In the first part I covered the basics of getting started with Dynamic repositories with Ecto. Using that post we can create one or more repos at runtime, create the necessary database, run migrations to get it ready and then direct queries to it. That's a good start. Building blocks for something better. I'll try to get into the better bits here.

That said, I still ended up using prefixes because it made my code simpler. It didn't end up as cool or as interesting. But it turned out a lot less suprising. I'm planning on covering prefixes in a separate post. You can read the basic guide on prefixes

from the docs until then.

A brief outline:

Cleaning up runtime migrations
Managing multiple connection pools
Phoenix integration, plug and play
Testing

Cleaning up runtime migrations

This is largely based on advice I received from José during my dive into this stuff. I hadn't otherwise considered this solution.

By convention migrations live in .exs files, outside of your application. They live in the priv directory and are mostly a concern to whatever mix ecto commands you happen to be running. Since they aren't really a runtime concern normally this is reasonable. Keeps your application clean.

For us, they are a runtime concern. So what do we do? Well, Ecto.Migrator.run has support for getting a list of migration modules instead of a list of migration paths. Let's try that.

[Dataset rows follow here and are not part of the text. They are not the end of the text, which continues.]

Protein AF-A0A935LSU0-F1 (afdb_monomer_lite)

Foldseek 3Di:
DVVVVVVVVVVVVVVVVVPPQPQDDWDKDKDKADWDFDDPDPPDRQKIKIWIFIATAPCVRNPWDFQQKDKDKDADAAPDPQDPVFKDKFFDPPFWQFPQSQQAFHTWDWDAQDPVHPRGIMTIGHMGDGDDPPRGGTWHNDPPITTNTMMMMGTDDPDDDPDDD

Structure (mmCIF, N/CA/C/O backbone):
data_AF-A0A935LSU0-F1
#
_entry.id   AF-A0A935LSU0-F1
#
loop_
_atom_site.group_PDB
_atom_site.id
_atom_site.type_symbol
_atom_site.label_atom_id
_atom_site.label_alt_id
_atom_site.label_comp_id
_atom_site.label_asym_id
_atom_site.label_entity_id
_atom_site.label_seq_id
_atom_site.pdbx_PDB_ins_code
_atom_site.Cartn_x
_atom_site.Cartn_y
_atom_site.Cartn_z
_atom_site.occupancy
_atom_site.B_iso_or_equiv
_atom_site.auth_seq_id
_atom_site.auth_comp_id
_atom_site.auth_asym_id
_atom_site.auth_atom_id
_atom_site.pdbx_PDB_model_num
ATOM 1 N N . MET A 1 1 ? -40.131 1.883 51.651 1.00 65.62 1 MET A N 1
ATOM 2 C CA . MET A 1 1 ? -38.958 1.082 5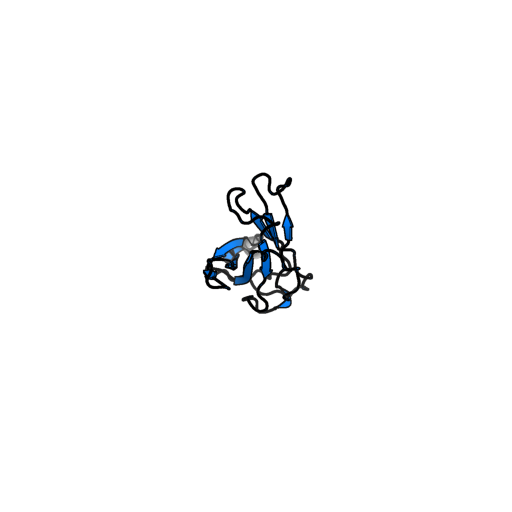1.217 1.00 65.62 1 MET A CA 1
ATOM 3 C C . MET A 1 1 ? -39.102 0.513 49.811 1.00 65.62 1 MET A C 1
ATOM 5 O O . MET A 1 1 ? -38.234 0.803 49.004 1.00 65.62 1 MET A O 1
ATOM 9 N N . LYS A 1 2 ? -40.174 -0.228 49.478 1.00 69.88 2 LYS A N 1
ATOM 10 C CA . LYS A 1 2 ? -40.346 -0.833 48.137 1.00 69.88 2 LYS A CA 1
ATOM 11 C C . LYS A 1 2 ? -40.205 0.172 46.978 1.00 69.88 2 LYS A C 1
ATOM 13 O O . LYS A 1 2 ? -39.464 -0.094 46.047 1.00 69.88 2 LYS A O 1
ATOM 18 N N . THR A 1 3 ? -40.802 1.359 47.094 1.00 73.56 3 THR A N 1
ATOM 19 C CA . THR A 1 3 ? -40.778 2.400 46.048 1.00 73.56 3 THR A CA 1
ATOM 20 C C . THR A 1 3 ? -39.384 2.977 45.773 1.00 73.56 3 THR A C 1
ATOM 22 O O . THR A 1 3 ? -39.055 3.271 44.630 1.00 73.56 3 THR A O 1
ATOM 25 N N . ILE A 1 4 ? -38.543 3.103 46.806 1.00 81.25 4 ILE A N 1
ATOM 26 C CA . ILE A 1 4 ? -37.180 3.649 46.680 1.00 81.25 4 ILE A CA 1
ATOM 27 C C . ILE A 1 4 ? -36.273 2.646 45.959 1.00 81.25 4 ILE A C 1
ATOM 29 O O . ILE A 1 4 ? -35.504 3.029 45.083 1.00 81.25 4 ILE A O 1
ATOM 33 N N . ILE A 1 5 ? -36.414 1.354 46.275 1.00 82.06 5 ILE A N 1
ATOM 34 C CA . ILE A 1 5 ? -35.659 0.274 45.624 1.00 82.06 5 ILE A CA 1
ATOM 35 C C . ILE A 1 5 ? -36.019 0.199 44.134 1.00 82.06 5 ILE A C 1
ATOM 37 O O . ILE A 1 5 ? -35.130 0.106 43.296 1.00 82.06 5 ILE A O 1
ATOM 41 N N . THR A 1 6 ? -37.303 0.324 43.785 1.00 82.50 6 THR A N 1
ATOM 42 C CA . THR A 1 6 ? -37.749 0.314 42.383 1.00 82.50 6 THR A CA 1
ATOM 43 C C . THR A 1 6 ? -37.163 1.474 41.574 1.00 82.50 6 THR A C 1
ATOM 45 O O . THR A 1 6 ? -36.669 1.253 40.472 1.00 82.50 6 THR A O 1
ATOM 48 N N . ILE A 1 7 ? -37.161 2.696 42.118 1.00 83.00 7 ILE A N 1
ATOM 49 C CA . ILE A 1 7 ? -36.595 3.873 41.436 1.00 83.00 7 ILE A CA 1
ATOM 50 C C . ILE A 1 7 ? -35.078 3.728 41.256 1.00 83.00 7 ILE A C 1
ATOM 52 O O . ILE A 1 7 ? -34.552 4.075 40.198 1.00 83.00 7 ILE A O 1
ATOM 56 N N . LEU A 1 8 ? -34.375 3.182 42.253 1.00 84.69 8 LEU A N 1
ATOM 57 C CA . LEU A 1 8 ? -32.938 2.925 42.161 1.00 84.69 8 LEU A CA 1
ATOM 58 C C . LEU A 1 8 ? -32.626 1.892 41.068 1.00 84.69 8 LEU A C 1
ATOM 60 O O . LEU A 1 8 ? -31.747 2.128 40.245 1.00 84.69 8 LEU A O 1
ATOM 64 N N . CYS A 1 9 ? -33.381 0.791 41.009 1.00 79.56 9 CYS A N 1
ATOM 65 C CA . CYS A 1 9 ? -33.215 -0.236 39.980 1.00 79.56 9 CYS A CA 1
ATOM 66 C C . CYS A 1 9 ? -33.486 0.298 38.566 1.00 79.56 9 CYS A C 1
ATOM 68 O O . CYS A 1 9 ? -32.742 -0.039 37.651 1.00 79.56 9 CYS A O 1
ATOM 70 N N . ILE A 1 10 ? -34.504 1.147 38.383 1.00 81.69 10 ILE A N 1
ATOM 71 C CA . ILE A 1 10 ? -34.812 1.752 37.077 1.00 81.69 10 ILE A CA 1
ATOM 72 C C . ILE A 1 10 ? -33.688 2.695 36.633 1.00 81.69 10 ILE A C 1
ATOM 74 O O . ILE A 1 10 ? -33.240 2.600 35.496 1.00 81.69 10 ILE A O 1
ATOM 78 N N . ASN A 1 11 ? -33.187 3.561 37.521 1.00 75.88 11 ASN A N 1
ATOM 79 C CA . ASN A 1 11 ? -32.075 4.457 37.182 1.00 75.88 11 ASN A CA 1
ATOM 80 C C . ASN A 1 11 ? -30.797 3.680 36.851 1.00 75.88 11 ASN A C 1
ATOM 82 O O . ASN A 1 11 ? -30.107 4.015 35.893 1.00 75.88 11 ASN A O 1
ATOM 86 N N . LEU A 1 12 ? -30.514 2.609 37.597 1.00 74.75 12 LEU A N 1
ATOM 87 C CA . LEU A 1 12 ? -29.383 1.733 37.313 1.00 74.75 12 LEU A CA 1
ATOM 88 C C . LEU A 1 12 ? -29.527 1.078 35.930 1.00 74.75 12 LEU A C 1
ATOM 90 O O . LEU A 1 12 ? -28.581 1.064 35.152 1.00 74.75 12 LEU A O 1
ATOM 94 N N . PHE A 1 13 ? -30.725 0.597 35.591 1.00 69.69 13 PHE A N 1
ATOM 95 C CA . PHE A 1 13 ? -31.015 -0.013 34.294 1.00 69.69 13 PHE A CA 1
ATOM 96 C C . PHE A 1 13 ? -30.869 0.988 33.135 1.00 69.69 13 PHE A C 1
ATOM 98 O O . PHE A 1 13 ? -30.263 0.662 32.122 1.00 69.69 13 PHE A O 1
ATOM 105 N N . VAL A 1 14 ? -31.339 2.230 33.294 1.00 68.31 14 VAL A N 1
ATOM 106 C CA . VAL A 1 14 ? -31.186 3.293 32.280 1.00 68.31 14 VAL A CA 1
ATOM 107 C C . VAL A 1 14 ? -29.714 3.662 32.061 1.00 68.31 14 VAL A C 1
ATOM 109 O O . VAL A 1 14 ? -29.299 3.856 30.918 1.00 68.31 14 VAL A O 1
ATOM 112 N N . LEU A 1 15 ? -28.901 3.690 33.121 1.00 62.00 15 LEU A N 1
ATOM 113 C CA . LEU A 1 15 ? -27.456 3.912 33.002 1.00 62.00 15 LEU A CA 1
ATOM 114 C C . LEU A 1 15 ? -26.765 2.772 32.234 1.00 62.00 15 LEU A C 1
ATOM 116 O O . LEU A 1 15 ? -25.934 3.047 31.378 1.00 62.00 15 LEU A O 1
ATOM 120 N N . PHE A 1 16 ? -27.164 1.511 32.444 1.00 60.12 16 PHE A N 1
ATOM 121 C CA . PHE A 1 16 ? -26.595 0.370 31.709 1.00 60.12 16 PHE A CA 1
ATOM 122 C C . PHE A 1 16 ? -27.014 0.294 30.231 1.00 60.12 16 PHE A C 1
ATOM 124 O O . PHE A 1 16 ? -26.269 -0.250 29.419 1.00 60.12 16 PHE A O 1
ATOM 131 N N . PHE A 1 17 ? -28.176 0.836 29.854 1.00 59.69 17 PHE A N 1
ATOM 132 C CA . PHE A 1 17 ? -28.623 0.877 28.451 1.00 59.69 17 PHE A CA 1
ATOM 133 C C . PHE A 1 17 ? -28.002 2.023 27.641 1.00 59.69 17 PHE A C 1
ATOM 135 O O . PHE A 1 17 ? -28.039 1.987 26.411 1.00 59.69 17 PHE A O 1
ATOM 142 N N . SER A 1 18 ? -27.428 3.023 28.312 1.00 55.34 18 SER A N 1
ATOM 143 C CA . SER A 1 18 ? -26.875 4.220 27.666 1.00 55.34 18 SER A CA 1
ATOM 144 C C . SER A 1 18 ? -25.514 3.977 26.994 1.00 55.34 18 SER A C 1
ATOM 146 O O . SER A 1 18 ? -25.132 4.750 26.122 1.00 55.34 18 SER A O 1
ATOM 148 N N . ASP A 1 19 ? -24.831 2.876 27.328 1.00 53.22 19 ASP A N 1
ATOM 149 C CA . ASP A 1 19 ? -23.494 2.533 26.819 1.00 53.22 19 ASP A CA 1
ATOM 150 C C . ASP A 1 19 ? -23.506 1.391 25.793 1.00 53.22 19 ASP A C 1
ATOM 152 O O . ASP A 1 19 ? -22.499 0.706 25.595 1.00 53.22 19 ASP A O 1
ATOM 156 N N . CYS A 1 20 ? -24.618 1.186 25.076 1.00 53.53 20 CYS A N 1
ATOM 157 C CA . CYS A 1 20 ? -24.567 0.407 23.840 1.00 53.53 20 CYS A CA 1
ATOM 158 C C . CYS A 1 20 ? -23.846 1.244 22.770 1.00 53.53 20 CYS A C 1
ATOM 160 O O . CYS A 1 20 ? -24.453 1.786 21.851 1.00 53.53 20 CYS A O 1
ATOM 162 N N . SER A 1 21 ? -22.531 1.388 22.954 1.00 59.66 21 SER A N 1
ATOM 163 C CA . SER A 1 21 ? -21.565 1.792 21.948 1.00 59.66 21 SER A CA 1
ATOM 164 C C . SER A 1 21 ? -21.911 1.034 20.675 1.00 59.66 21 SER A C 1
ATOM 166 O O . SER A 1 21 ? -21.744 -0.184 20.577 1.00 59.66 21 SER A O 1
ATOM 168 N N . THR A 1 22 ? -22.489 1.746 19.713 1.00 67.12 22 THR A N 1
ATOM 169 C CA . THR A 1 22 ? -22.699 1.214 18.378 1.00 67.12 22 THR A CA 1
ATOM 170 C C . THR A 1 22 ? -21.312 1.031 17.792 1.00 67.12 22 THR A C 1
ATOM 172 O O . THR A 1 22 ? -20.716 2.007 17.336 1.00 67.12 22 THR A O 1
ATOM 175 N N . ALA A 1 23 ? -20.772 -0.185 17.869 1.00 68.62 23 ALA A N 1
ATOM 176 C CA . ALA A 1 23 ? -19.495 -0.512 17.259 1.00 68.62 23 ALA A CA 1
ATOM 177 C C . ALA A 1 23 ? -19.562 -0.111 15.781 1.00 68.62 23 ALA A C 1
ATOM 179 O O . ALA A 1 23 ? -20.316 -0.692 14.997 1.00 68.62 23 ALA A O 1
ATOM 180 N N . GLN A 1 24 ? -18.839 0.947 15.419 1.00 86.38 24 GLN A N 1
ATOM 181 C CA . GLN A 1 24 ? -18.786 1.406 14.042 1.00 86.38 24 GLN A CA 1
ATOM 182 C C . GLN A 1 24 ? -17.718 0.616 13.304 1.00 86.38 24 GLN A C 1
ATOM 184 O O . GLN A 1 24 ? -16.627 0.384 13.827 1.00 86.38 24 GLN A O 1
ATOM 189 N N . ASN A 1 25 ? -18.015 0.239 12.062 1.00 88.94 25 ASN A N 1
ATOM 190 C CA . ASN A 1 25 ? -16.996 -0.337 11.202 1.00 88.94 25 ASN A CA 1
ATOM 191 C C . ASN A 1 25 ? -15.872 0.688 10.990 1.00 88.94 25 ASN A C 1
ATOM 193 O O . ASN A 1 25 ? -16.146 1.883 10.813 1.00 88.94 25 ASN A O 1
ATOM 197 N N . PRO A 1 26 ? -14.609 0.249 11.002 1.00 90.62 26 PRO A N 1
ATOM 198 C CA . PRO A 1 26 ? -13.505 1.142 10.733 1.00 90.62 26 PRO A CA 1
ATOM 199 C C . PRO A 1 26 ? -13.553 1.603 9.268 1.00 90.62 26 PRO A C 1
ATOM 201 O O . PRO A 1 26 ? -13.959 0.871 8.364 1.00 90.62 26 PRO A O 1
ATOM 204 N N . THR A 1 27 ? -13.166 2.852 9.050 1.00 93.25 27 THR A N 1
ATOM 205 C CA . THR A 1 27 ? -13.123 3.529 7.750 1.00 93.25 27 THR A CA 1
ATOM 206 C C . THR A 1 27 ? -11.691 3.930 7.445 1.00 93.25 27 THR A C 1
ATOM 208 O O . THR A 1 27 ? -10.912 4.207 8.362 1.00 93.25 27 THR A O 1
ATOM 211 N N . PHE A 1 28 ? -11.339 3.943 6.160 1.00 91.56 28 PHE A N 1
ATOM 212 C CA . PHE A 1 28 ? -9.959 4.149 5.741 1.00 91.56 28 PHE A CA 1
ATOM 213 C C . PHE A 1 28 ? -9.851 5.036 4.516 1.00 91.56 28 PHE A C 1
ATOM 215 O O . PHE A 1 28 ? -10.692 4.980 3.618 1.00 91.56 28 PHE A O 1
ATOM 222 N N . THR A 1 29 ? -8.736 5.755 4.447 1.00 92.56 29 THR A N 1
ATOM 223 C CA . THR A 1 29 ? -8.280 6.431 3.236 1.00 92.56 29 THR A CA 1
ATOM 224 C C . THR A 1 29 ? -7.042 5.724 2.707 1.00 92.56 29 THR A C 1
ATOM 226 O O . THR A 1 29 ? -6.069 5.527 3.434 1.00 92.56 29 THR A O 1
ATOM 229 N N . LEU A 1 30 ? -7.068 5.364 1.424 1.00 90.50 30 LEU A N 1
ATOM 230 C CA . LEU A 1 30 ? -5.905 4.866 0.696 1.00 90.50 30 LEU A CA 1
ATOM 231 C C . LEU A 1 30 ? -5.314 6.007 -0.135 1.00 90.50 30 LEU A C 1
ATOM 233 O O . LEU A 1 30 ? -6.047 6.710 -0.829 1.00 90.50 30 LEU A O 1
ATOM 237 N N . SER A 1 31 ? -3.997 6.189 -0.090 1.00 91.50 31 SER A N 1
ATOM 238 C CA . SER A 1 31 ? -3.327 7.237 -0.866 1.00 91.50 31 SER A CA 1
ATOM 239 C C . SER A 1 31 ? -1.991 6.779 -1.442 1.00 91.50 31 SER A C 1
ATOM 241 O O . SER A 1 31 ? -1.296 5.958 -0.845 1.00 91.50 31 SER A O 1
ATOM 243 N N . ALA A 1 32 ? -1.636 7.326 -2.606 1.00 89.50 32 ALA A N 1
ATOM 244 C CA . ALA A 1 32 ? -0.313 7.207 -3.208 1.00 89.50 32 ALA A CA 1
ATOM 245 C C . ALA A 1 32 ? 0.435 8.538 -3.028 1.00 89.50 32 ALA A C 1
ATOM 247 O O . ALA A 1 32 ? -0.115 9.599 -3.330 1.00 89.50 32 ALA A O 1
ATOM 248 N N . LYS A 1 33 ? 1.659 8.499 -2.495 1.00 91.88 33 LYS A N 1
ATOM 249 C CA . LYS A 1 33 ? 2.464 9.683 -2.145 1.00 91.88 33 LYS A CA 1
ATOM 250 C C . LYS A 1 33 ? 3.939 9.473 -2.481 1.00 91.88 33 LYS A C 1
ATOM 252 O O . LYS A 1 33 ? 4.333 8.390 -2.890 1.00 91.88 33 LYS A O 1
ATOM 257 N N . ASN A 1 34 ? 4.757 10.505 -2.265 1.00 93.25 34 ASN A N 1
ATOM 258 C CA . ASN A 1 34 ? 6.217 10.448 -2.403 1.00 93.25 34 ASN A CA 1
ATOM 259 C C . ASN A 1 34 ? 6.667 9.932 -3.778 1.00 93.25 34 ASN A C 1
ATOM 261 O O . ASN A 1 34 ? 7.488 9.024 -3.872 1.00 93.25 34 ASN A O 1
ATOM 265 N N . PHE A 1 35 ? 6.098 10.496 -4.845 1.00 90.25 35 PHE A N 1
ATOM 266 C CA . PHE A 1 35 ? 6.483 10.145 -6.207 1.00 90.25 35 PHE A CA 1
ATOM 267 C C . PHE A 1 35 ? 7.912 10.617 -6.483 1.00 90.25 35 PHE A C 1
ATOM 269 O O . PHE A 1 35 ? 8.192 11.814 -6.429 1.00 90.25 35 PHE A O 1
ATOM 276 N N . VAL A 1 36 ? 8.803 9.679 -6.789 1.00 89.62 36 VAL A N 1
ATOM 277 C CA . VAL A 1 36 ? 10.197 9.952 -7.147 1.00 89.62 36 VAL A CA 1
ATOM 278 C C . VAL A 1 36 ? 10.467 9.354 -8.517 1.00 89.62 36 VAL A C 1
ATOM 280 O O . VAL A 1 36 ? 10.318 8.152 -8.719 1.00 89.62 36 VAL A O 1
ATOM 283 N N . LEU A 1 37 ? 10.873 10.196 -9.462 1.00 84.25 37 LEU A N 1
ATOM 284 C CA . LEU A 1 37 ? 11.350 9.762 -10.771 1.00 84.25 37 LEU A CA 1
ATOM 285 C C . LEU A 1 37 ? 12.822 9.364 -10.641 1.00 84.25 37 LEU A C 1
ATOM 287 O O . LEU A 1 37 ? 13.604 10.061 -9.998 1.00 84.25 37 LEU A O 1
ATOM 291 N N . THR A 1 38 ? 13.192 8.219 -11.201 1.00 74.88 38 THR A N 1
ATOM 292 C CA . THR A 1 38 ? 14.565 7.712 -11.191 1.00 74.88 38 THR A CA 1
ATOM 293 C C . THR A 1 38 ? 14.970 7.374 -12.613 1.00 74.88 38 THR A C 1
ATOM 295 O O . THR A 1 38 ? 14.286 6.614 -13.295 1.00 74.88 38 THR A O 1
ATOM 298 N N . ASP A 1 39 ? 16.099 7.923 -13.038 1.00 66.62 39 ASP A N 1
ATOM 299 C CA . ASP A 1 39 ? 16.779 7.514 -14.256 1.00 66.62 39 ASP A CA 1
ATOM 300 C C . ASP A 1 39 ? 17.804 6.433 -13.898 1.00 66.62 39 ASP A C 1
ATOM 302 O O . ASP A 1 39 ? 18.728 6.670 -13.116 1.00 66.62 39 ASP A O 1
ATOM 306 N N . SER A 1 40 ? 17.603 5.221 -14.408 1.00 62.38 40 SER A N 1
ATOM 307 C CA . SER A 1 40 ? 18.489 4.088 -14.145 1.00 62.38 40 SER A CA 1
ATOM 308 C C . SER A 1 40 ? 19.669 4.010 -15.124 1.00 62.38 40 SER A C 1
ATOM 310 O O . SER A 1 40 ? 20.577 3.222 -14.864 1.00 62.38 40 SER A O 1
ATOM 312 N N . LEU A 1 41 ? 19.671 4.768 -16.235 1.00 58.09 41 LEU A N 1
ATOM 313 C CA . LEU A 1 41 ? 20.642 4.622 -17.337 1.00 58.09 41 LEU A CA 1
ATOM 314 C C . LEU A 1 41 ? 21.226 5.939 -17.888 1.00 58.09 41 LEU A C 1
ATOM 316 O O . LEU A 1 41 ? 22.118 5.886 -18.727 1.00 58.09 41 LEU A O 1
ATOM 320 N N . GLY A 1 42 ? 20.793 7.104 -17.410 1.00 54.19 42 GLY A N 1
ATOM 321 C CA . GLY A 1 42 ? 21.231 8.421 -17.891 1.00 54.19 42 GLY A CA 1
ATOM 322 C C . GLY A 1 42 ? 20.527 8.903 -19.168 1.00 54.19 42 GLY A C 1
ATOM 323 O O . GLY A 1 42 ? 20.832 9.994 -19.649 1.00 54.19 42 GLY A O 1
ATOM 324 N N . ASP A 1 43 ? 19.590 8.110 -19.699 1.00 53.53 43 ASP A N 1
ATOM 325 C CA . ASP A 1 43 ? 18.883 8.346 -20.966 1.00 53.53 43 ASP A CA 1
ATOM 326 C C . ASP A 1 43 ? 17.427 8.826 -20.755 1.00 53.53 43 ASP A C 1
ATOM 328 O O . ASP A 1 43 ? 16.646 8.924 -21.708 1.00 53.53 43 ASP A O 1
ATOM 332 N N . GLY A 1 44 ? 17.036 9.126 -19.508 1.00 60.03 44 GLY A N 1
ATOM 333 C CA . GLY A 1 44 ? 15.713 9.632 -19.129 1.00 60.03 44 GLY A CA 1
ATOM 334 C C . GLY A 1 44 ? 15.039 8.855 -17.991 1.00 60.03 44 GLY A C 1
ATOM 335 O O . GLY A 1 44 ? 15.514 7.828 -17.527 1.00 60.03 44 GLY A O 1
ATOM 336 N N . ASN A 1 45 ? 13.875 9.333 -17.536 1.00 64.44 45 ASN A N 1
ATOM 337 C CA . ASN A 1 45 ? 13.129 8.716 -16.429 1.00 64.44 45 ASN A CA 1
ATOM 338 C C . ASN A 1 45 ? 12.531 7.353 -16.838 1.00 64.44 45 ASN A C 1
ATOM 340 O O . ASN A 1 45 ? 11.386 7.273 -17.291 1.00 64.44 45 ASN A O 1
ATOM 344 N N . ASP A 1 46 ? 13.305 6.277 -16.693 1.00 76.31 46 ASP A N 1
ATOM 345 C CA . ASP A 1 46 ? 12.909 4.905 -17.026 1.00 76.31 46 ASP A CA 1
ATOM 346 C C . ASP A 1 46 ? 12.248 4.164 -15.852 1.00 76.31 46 ASP A C 1
ATOM 348 O O . ASP A 1 46 ? 11.651 3.098 -16.039 1.00 76.31 46 ASP A O 1
ATOM 352 N N . ALA A 1 47 ? 12.304 4.736 -14.649 1.00 79.38 47 ALA A N 1
ATOM 353 C CA . ALA A 1 47 ? 11.631 4.226 -13.473 1.00 79.38 47 ALA A CA 1
ATOM 354 C C . ALA A 1 47 ? 11.023 5.344 -12.619 1.00 79.38 47 ALA A C 1
ATOM 356 O O . ALA A 1 47 ? 11.449 6.497 -12.630 1.00 79.38 47 ALA A O 1
ATOM 357 N N . PHE A 1 48 ? 10.025 4.987 -11.820 1.00 85.25 48 PHE A N 1
ATOM 358 C CA . PHE A 1 48 ? 9.568 5.826 -10.723 1.00 85.25 48 PHE A CA 1
ATOM 359 C C . PHE A 1 48 ? 9.126 4.981 -9.540 1.00 85.25 48 PHE A C 1
ATOM 361 O O . PHE A 1 48 ? 8.765 3.808 -9.686 1.00 85.25 48 PHE A O 1
ATOM 368 N N . THR A 1 49 ? 9.158 5.582 -8.361 1.00 89.50 49 THR A N 1
ATOM 369 C CA . THR A 1 49 ? 8.652 4.983 -7.134 1.00 89.50 49 THR A CA 1
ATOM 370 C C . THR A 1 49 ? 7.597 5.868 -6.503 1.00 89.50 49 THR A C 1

Given our trusted application MyApp and our repo module MyApp.Repo I'd simply add them to a migrations directory and make sure they live under MyApp.Repo.Migrations.CreateMySpecificTable and then create a migrations.ex :

elixir lib/repo/migrations.ex

defmodule MyApp.Repo.Migrations do
  require Logger

  def get_migrations() do
    migration_modules = [
      {20190819_062207, MyApp.Repo.Migrations.CreateMySpecificTable},
      {20190819_063752, MyApp.Repo.Migrations.FixMySpecificTable}
  ]

    for {_version, module} <- migration_modules do
      if !migration?(module) do
        Logger.error(
          "#{inspect(module)} does not seem to be a migration module. Please make sure that your migration files are .ex and not .exs for runtime migrations."
        )
      end
    end

    migration_modules
  end

  defp migration?(mod) do
    function_exported?(mod, :__migration__, 0)
  end
end

There is nothing special about this modules location.

This has more code than strictly necessary. But I shot myself in the foot last time I brought in some migrations because I didn't catch the .ex to .exs so I ripped out the private migration? check from the migrator to prevent myself from doing that again and I want to spare everyone else that nuisance.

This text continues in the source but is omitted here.